What the exercise asks -> Take the lines below between the one holding "ATOM 84 C C" and the one holding "ATOM 101 C C", inclusive, and copy them exactly. Add nothing.

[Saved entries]
________________________

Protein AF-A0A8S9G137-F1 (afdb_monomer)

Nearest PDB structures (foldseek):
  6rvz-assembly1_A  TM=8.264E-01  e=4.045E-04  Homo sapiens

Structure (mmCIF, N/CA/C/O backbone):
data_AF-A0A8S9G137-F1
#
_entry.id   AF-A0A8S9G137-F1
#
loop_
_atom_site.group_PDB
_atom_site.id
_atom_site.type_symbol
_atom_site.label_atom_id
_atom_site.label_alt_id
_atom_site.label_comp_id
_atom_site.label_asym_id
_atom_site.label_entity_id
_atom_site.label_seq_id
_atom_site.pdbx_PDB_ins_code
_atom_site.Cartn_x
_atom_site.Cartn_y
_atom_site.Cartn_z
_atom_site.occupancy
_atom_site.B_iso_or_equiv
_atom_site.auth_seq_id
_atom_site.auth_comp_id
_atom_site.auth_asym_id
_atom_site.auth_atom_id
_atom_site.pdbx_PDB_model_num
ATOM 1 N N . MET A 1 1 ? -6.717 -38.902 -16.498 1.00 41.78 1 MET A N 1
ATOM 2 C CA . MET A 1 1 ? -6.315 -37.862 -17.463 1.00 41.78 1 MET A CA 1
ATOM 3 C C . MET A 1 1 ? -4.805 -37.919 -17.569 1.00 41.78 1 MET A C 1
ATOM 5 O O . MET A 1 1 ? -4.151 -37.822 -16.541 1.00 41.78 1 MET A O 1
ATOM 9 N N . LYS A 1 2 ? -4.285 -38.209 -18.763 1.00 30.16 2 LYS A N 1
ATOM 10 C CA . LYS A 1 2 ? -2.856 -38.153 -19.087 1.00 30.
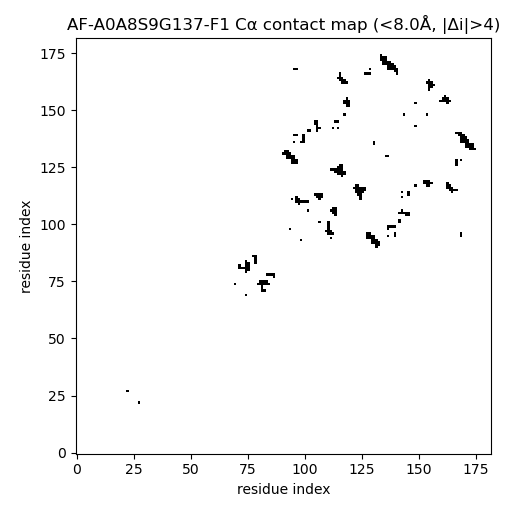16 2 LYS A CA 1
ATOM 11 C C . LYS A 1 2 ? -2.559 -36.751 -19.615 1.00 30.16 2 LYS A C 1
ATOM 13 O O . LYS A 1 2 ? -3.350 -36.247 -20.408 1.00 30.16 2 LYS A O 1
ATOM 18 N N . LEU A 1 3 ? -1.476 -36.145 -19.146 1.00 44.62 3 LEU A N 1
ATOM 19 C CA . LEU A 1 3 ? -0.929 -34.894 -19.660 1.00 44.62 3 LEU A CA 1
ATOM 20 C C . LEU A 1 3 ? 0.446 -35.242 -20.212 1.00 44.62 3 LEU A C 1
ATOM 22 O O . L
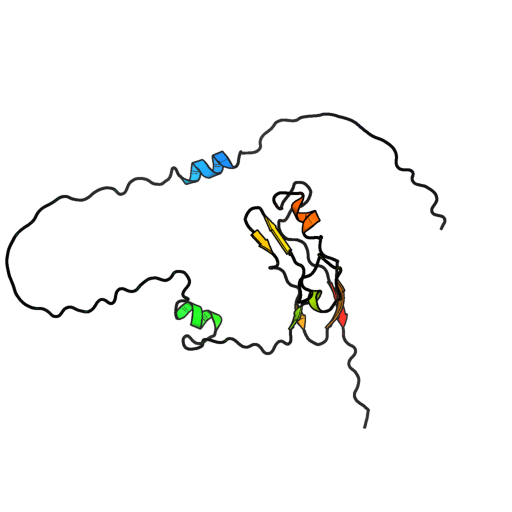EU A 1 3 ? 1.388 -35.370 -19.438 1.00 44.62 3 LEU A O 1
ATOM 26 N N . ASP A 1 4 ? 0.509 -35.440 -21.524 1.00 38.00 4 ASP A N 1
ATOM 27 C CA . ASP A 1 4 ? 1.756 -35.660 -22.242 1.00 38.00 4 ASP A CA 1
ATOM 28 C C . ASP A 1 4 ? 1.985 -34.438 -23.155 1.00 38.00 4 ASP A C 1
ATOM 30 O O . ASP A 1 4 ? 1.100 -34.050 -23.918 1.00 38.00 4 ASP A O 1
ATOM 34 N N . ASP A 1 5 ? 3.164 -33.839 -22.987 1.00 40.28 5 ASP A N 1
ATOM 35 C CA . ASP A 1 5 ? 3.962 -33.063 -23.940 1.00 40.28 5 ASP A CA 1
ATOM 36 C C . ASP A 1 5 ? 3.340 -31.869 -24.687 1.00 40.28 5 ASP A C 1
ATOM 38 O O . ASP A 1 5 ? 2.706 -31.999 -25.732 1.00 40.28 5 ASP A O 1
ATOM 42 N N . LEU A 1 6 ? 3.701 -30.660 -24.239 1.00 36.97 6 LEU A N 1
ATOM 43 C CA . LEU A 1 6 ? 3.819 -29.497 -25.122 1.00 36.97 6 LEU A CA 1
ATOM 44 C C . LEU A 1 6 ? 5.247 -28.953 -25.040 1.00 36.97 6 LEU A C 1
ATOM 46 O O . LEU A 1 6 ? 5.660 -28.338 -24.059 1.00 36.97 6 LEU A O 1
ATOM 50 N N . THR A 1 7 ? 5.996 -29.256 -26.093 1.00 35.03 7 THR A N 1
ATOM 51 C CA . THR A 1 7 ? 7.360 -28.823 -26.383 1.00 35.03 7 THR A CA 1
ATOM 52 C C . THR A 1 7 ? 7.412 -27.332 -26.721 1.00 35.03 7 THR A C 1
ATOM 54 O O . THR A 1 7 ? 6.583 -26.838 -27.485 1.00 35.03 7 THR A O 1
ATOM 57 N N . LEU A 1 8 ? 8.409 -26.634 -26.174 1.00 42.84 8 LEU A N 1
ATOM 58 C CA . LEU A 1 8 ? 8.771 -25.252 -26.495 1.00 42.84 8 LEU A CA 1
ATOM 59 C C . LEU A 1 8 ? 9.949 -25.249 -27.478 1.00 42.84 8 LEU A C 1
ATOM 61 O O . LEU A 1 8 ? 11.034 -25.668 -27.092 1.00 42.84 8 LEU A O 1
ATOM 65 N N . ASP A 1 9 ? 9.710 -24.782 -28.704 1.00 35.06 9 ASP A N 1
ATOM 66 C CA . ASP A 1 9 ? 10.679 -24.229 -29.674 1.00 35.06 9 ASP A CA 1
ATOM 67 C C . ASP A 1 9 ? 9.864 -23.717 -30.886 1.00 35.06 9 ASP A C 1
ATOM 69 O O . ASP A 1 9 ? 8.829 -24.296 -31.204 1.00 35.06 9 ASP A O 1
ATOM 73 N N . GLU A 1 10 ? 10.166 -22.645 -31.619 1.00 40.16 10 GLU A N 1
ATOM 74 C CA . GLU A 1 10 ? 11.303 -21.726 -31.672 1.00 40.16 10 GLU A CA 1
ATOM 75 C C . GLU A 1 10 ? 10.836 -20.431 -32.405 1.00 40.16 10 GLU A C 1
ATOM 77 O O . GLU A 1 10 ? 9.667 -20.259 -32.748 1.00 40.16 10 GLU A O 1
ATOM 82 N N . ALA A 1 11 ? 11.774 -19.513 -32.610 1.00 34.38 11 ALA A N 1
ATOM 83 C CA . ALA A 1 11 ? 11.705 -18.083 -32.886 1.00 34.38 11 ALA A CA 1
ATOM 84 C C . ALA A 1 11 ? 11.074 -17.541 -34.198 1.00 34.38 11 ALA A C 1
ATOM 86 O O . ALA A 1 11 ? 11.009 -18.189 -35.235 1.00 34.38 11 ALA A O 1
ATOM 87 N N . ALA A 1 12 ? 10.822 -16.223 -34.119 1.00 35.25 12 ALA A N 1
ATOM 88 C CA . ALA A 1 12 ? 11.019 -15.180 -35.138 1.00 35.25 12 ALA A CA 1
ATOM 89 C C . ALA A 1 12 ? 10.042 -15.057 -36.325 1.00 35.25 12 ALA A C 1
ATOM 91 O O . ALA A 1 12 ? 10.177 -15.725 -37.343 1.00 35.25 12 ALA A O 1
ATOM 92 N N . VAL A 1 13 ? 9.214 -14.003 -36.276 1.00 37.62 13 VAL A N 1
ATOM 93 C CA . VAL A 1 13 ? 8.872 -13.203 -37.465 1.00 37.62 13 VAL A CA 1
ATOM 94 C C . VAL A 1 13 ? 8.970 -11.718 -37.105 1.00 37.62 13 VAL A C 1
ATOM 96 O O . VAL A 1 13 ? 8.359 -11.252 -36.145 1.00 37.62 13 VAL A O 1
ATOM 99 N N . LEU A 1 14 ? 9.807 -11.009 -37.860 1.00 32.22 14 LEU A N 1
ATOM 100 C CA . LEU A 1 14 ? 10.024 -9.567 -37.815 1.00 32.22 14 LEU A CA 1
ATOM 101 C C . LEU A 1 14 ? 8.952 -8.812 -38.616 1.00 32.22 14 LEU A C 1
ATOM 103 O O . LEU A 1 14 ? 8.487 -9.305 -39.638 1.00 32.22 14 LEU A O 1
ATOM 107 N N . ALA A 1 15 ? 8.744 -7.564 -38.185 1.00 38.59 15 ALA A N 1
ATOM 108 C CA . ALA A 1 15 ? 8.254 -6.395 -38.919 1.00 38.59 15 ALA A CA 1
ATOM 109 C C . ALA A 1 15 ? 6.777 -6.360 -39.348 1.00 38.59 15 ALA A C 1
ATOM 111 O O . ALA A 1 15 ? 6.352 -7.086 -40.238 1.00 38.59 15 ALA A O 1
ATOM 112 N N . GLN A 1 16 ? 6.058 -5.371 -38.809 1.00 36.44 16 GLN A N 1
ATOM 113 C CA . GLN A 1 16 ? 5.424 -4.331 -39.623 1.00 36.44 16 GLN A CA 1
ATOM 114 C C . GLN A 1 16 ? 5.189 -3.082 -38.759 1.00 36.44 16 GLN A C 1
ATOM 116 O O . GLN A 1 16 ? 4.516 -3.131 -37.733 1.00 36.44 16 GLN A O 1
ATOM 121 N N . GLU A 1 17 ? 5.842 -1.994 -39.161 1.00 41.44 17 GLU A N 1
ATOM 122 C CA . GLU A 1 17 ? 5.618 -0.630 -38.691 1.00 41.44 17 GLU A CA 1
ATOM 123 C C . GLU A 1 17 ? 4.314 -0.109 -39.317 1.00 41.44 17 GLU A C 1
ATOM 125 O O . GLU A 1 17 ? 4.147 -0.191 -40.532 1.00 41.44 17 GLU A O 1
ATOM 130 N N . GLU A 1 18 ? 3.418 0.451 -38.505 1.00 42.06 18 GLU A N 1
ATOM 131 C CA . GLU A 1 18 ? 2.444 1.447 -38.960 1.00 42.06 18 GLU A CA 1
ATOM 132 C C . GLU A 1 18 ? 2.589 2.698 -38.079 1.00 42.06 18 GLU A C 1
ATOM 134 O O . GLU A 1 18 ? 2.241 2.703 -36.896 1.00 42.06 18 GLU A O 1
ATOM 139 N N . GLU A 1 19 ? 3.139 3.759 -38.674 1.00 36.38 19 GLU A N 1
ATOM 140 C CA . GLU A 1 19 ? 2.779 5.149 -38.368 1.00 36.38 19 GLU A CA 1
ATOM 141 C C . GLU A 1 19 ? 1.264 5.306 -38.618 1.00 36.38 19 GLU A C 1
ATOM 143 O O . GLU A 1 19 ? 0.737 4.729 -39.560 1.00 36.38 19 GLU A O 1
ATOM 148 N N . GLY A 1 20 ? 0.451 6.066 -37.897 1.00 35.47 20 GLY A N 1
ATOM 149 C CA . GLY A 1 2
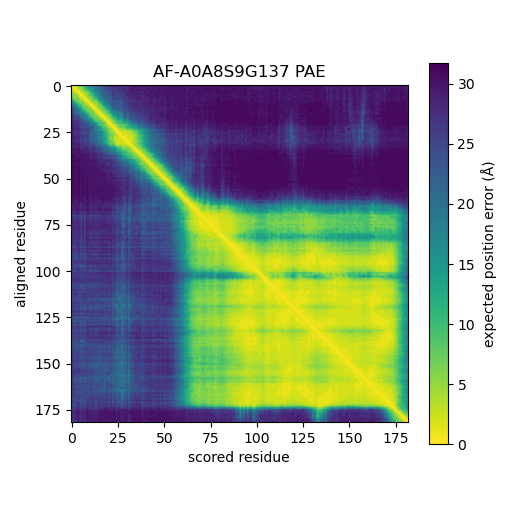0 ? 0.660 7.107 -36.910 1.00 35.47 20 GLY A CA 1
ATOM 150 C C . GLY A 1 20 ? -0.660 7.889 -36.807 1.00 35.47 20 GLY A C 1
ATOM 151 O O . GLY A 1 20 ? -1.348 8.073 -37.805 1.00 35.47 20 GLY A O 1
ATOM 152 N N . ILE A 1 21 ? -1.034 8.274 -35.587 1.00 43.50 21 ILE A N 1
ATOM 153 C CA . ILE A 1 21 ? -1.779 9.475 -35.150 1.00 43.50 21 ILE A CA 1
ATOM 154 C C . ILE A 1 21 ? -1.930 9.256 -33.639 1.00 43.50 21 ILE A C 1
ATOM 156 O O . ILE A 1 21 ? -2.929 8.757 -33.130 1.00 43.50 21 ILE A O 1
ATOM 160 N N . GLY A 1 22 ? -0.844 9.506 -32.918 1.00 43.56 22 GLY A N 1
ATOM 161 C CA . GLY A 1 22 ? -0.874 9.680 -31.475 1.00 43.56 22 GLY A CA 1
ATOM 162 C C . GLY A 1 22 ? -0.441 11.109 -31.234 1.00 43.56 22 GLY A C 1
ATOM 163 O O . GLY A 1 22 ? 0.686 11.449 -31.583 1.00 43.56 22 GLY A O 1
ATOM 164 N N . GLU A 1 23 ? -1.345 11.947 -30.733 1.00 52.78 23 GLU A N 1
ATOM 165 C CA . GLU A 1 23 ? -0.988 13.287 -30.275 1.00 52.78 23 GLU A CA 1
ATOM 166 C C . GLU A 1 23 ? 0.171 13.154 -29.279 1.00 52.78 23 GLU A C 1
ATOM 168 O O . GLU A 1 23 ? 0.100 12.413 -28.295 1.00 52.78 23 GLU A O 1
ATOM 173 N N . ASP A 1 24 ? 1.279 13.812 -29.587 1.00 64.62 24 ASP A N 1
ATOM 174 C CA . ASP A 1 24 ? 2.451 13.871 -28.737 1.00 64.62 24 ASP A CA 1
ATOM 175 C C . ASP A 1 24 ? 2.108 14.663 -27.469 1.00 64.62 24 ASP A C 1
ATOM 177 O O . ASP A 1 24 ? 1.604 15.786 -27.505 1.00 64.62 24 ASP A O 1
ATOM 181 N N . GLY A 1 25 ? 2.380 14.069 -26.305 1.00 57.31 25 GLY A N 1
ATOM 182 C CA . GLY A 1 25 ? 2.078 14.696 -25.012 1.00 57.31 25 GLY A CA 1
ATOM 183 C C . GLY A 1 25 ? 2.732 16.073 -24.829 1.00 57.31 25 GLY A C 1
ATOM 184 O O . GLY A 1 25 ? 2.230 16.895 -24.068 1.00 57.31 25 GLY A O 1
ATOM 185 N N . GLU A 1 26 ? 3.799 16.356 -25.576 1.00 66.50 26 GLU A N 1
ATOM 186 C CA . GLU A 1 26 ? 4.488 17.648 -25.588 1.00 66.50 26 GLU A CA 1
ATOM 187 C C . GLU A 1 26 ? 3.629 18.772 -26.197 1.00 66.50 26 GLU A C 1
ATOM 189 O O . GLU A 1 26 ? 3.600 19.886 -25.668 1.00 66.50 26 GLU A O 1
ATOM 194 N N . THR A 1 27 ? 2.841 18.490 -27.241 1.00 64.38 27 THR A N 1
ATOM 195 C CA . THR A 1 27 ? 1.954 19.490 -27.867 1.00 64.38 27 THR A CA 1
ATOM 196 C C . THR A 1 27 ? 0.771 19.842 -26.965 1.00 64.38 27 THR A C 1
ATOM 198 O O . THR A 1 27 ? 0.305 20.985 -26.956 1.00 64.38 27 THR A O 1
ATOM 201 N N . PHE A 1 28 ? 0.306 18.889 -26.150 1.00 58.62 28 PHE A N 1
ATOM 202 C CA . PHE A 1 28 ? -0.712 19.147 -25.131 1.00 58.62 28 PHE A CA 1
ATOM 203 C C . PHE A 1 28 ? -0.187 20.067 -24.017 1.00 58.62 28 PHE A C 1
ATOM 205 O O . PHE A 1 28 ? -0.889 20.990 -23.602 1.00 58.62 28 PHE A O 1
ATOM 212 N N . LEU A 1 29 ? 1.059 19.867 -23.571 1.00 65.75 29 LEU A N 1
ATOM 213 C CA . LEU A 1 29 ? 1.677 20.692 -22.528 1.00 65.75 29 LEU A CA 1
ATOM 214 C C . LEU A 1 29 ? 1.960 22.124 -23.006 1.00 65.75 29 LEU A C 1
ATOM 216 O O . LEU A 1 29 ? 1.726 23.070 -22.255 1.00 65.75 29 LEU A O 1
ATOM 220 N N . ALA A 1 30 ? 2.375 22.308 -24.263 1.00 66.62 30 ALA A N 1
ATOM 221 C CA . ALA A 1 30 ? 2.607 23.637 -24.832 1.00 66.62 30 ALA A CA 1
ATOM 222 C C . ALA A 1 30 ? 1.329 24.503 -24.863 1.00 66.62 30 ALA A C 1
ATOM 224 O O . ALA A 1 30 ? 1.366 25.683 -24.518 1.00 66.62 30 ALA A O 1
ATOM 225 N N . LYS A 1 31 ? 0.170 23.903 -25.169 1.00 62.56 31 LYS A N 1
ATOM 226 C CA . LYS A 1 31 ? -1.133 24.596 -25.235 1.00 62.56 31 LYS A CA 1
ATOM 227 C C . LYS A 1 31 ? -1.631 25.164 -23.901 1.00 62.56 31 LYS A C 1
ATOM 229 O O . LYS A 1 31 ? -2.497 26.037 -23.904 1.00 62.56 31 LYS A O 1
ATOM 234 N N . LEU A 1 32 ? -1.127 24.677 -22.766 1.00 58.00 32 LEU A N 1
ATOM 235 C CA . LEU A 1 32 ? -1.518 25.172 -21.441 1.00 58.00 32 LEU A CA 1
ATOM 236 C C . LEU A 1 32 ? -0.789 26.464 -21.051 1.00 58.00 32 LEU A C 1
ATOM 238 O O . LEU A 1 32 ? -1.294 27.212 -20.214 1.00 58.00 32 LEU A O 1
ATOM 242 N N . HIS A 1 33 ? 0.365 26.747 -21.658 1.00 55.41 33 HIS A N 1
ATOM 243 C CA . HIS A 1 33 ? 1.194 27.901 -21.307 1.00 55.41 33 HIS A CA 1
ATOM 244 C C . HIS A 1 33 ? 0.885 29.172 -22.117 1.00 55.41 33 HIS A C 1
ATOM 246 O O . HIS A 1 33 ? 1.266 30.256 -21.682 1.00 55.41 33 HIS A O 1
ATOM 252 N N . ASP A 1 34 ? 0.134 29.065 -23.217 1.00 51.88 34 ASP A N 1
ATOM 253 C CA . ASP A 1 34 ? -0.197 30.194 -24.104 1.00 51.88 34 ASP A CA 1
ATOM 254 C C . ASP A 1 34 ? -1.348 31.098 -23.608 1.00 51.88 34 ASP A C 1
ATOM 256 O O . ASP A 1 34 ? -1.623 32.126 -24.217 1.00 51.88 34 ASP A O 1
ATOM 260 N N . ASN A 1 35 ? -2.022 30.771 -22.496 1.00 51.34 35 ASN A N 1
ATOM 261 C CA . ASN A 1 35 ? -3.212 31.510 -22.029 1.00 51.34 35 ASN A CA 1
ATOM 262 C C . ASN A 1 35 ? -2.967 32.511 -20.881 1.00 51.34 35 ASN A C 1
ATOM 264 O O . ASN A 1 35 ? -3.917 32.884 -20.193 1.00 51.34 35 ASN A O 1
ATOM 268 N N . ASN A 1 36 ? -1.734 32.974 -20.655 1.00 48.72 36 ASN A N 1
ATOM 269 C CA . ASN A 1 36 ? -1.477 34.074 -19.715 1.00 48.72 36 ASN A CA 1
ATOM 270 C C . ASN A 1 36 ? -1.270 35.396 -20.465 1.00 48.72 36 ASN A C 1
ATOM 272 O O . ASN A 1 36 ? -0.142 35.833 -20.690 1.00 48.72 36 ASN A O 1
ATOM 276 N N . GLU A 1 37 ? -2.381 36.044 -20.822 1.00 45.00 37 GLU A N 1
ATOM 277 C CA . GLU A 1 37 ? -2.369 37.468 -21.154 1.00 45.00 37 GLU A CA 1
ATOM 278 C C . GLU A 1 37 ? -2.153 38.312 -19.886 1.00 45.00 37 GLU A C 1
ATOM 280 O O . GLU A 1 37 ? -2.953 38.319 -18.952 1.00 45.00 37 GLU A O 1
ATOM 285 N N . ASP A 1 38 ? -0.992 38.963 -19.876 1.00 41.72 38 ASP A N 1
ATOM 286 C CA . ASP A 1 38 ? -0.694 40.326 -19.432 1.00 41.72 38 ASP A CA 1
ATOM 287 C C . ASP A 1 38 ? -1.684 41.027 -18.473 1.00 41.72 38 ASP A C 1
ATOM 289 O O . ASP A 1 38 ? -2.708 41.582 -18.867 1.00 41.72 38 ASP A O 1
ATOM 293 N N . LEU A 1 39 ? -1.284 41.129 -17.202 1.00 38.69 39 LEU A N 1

________________________

Response box ->
ATOM 84 C C . ALA A 1 11 ? 11.074 -17.541 -34.198 1.00 34.38 11 ALA A C 1
ATOM 86 O O . ALA A 1 11 ? 11.009 -18.189 -35.235 1.00 34.38 11 ALA A O 1
ATOM 87 N N . ALA A 1 12 ? 10.822 -16.223 -34.119 1.00 35.25 12 ALA A N 1
ATOM 88 C CA . ALA A 1 12 ? 11.019 -15.180 -35.138 1.00 35.25 12 ALA A CA 1
ATOM 89 C C . ALA A 1 12 ? 10.042 -15.057 -36.325 1.00 35.25 12 ALA A C 1
ATOM 91 O O . ALA A 1 12 ? 10.177 -15.725 -37.343 1.00 35.25 12 ALA A O 1
ATOM 92 N N . VAL A 1 13 ? 9.214 -14.003 -36.276 1.00 37.62 13 VAL A N 1
ATOM 93 C CA . VAL A 1 13 ? 8.872 -13.203 -37.465 1.00 37.62 13 VAL A CA 1
ATOM 94 C C . VAL A 1 13 ? 8.970 -11.718 -37.105 1.00 37.62 13 VAL A C 1
ATOM 96 O O . VAL A 1 13 ? 8.359 -11.252 -36.145 1.00 37.62 13 VAL A O 1
ATOM 99 N N . LEU A 1 14 ? 9.807 -11.009 -37.860 1.00 32.22 14 LEU A N 1
ATOM 100 C CA . LEU A 1 14 ? 10.024 -9.567 -37.815 1.00 32.22 14 LEU A CA 1
ATOM 101 C C . LEU A 1 14 ? 8.952 -8.812 -38.616 1.00 32.22 14 LEU A C 1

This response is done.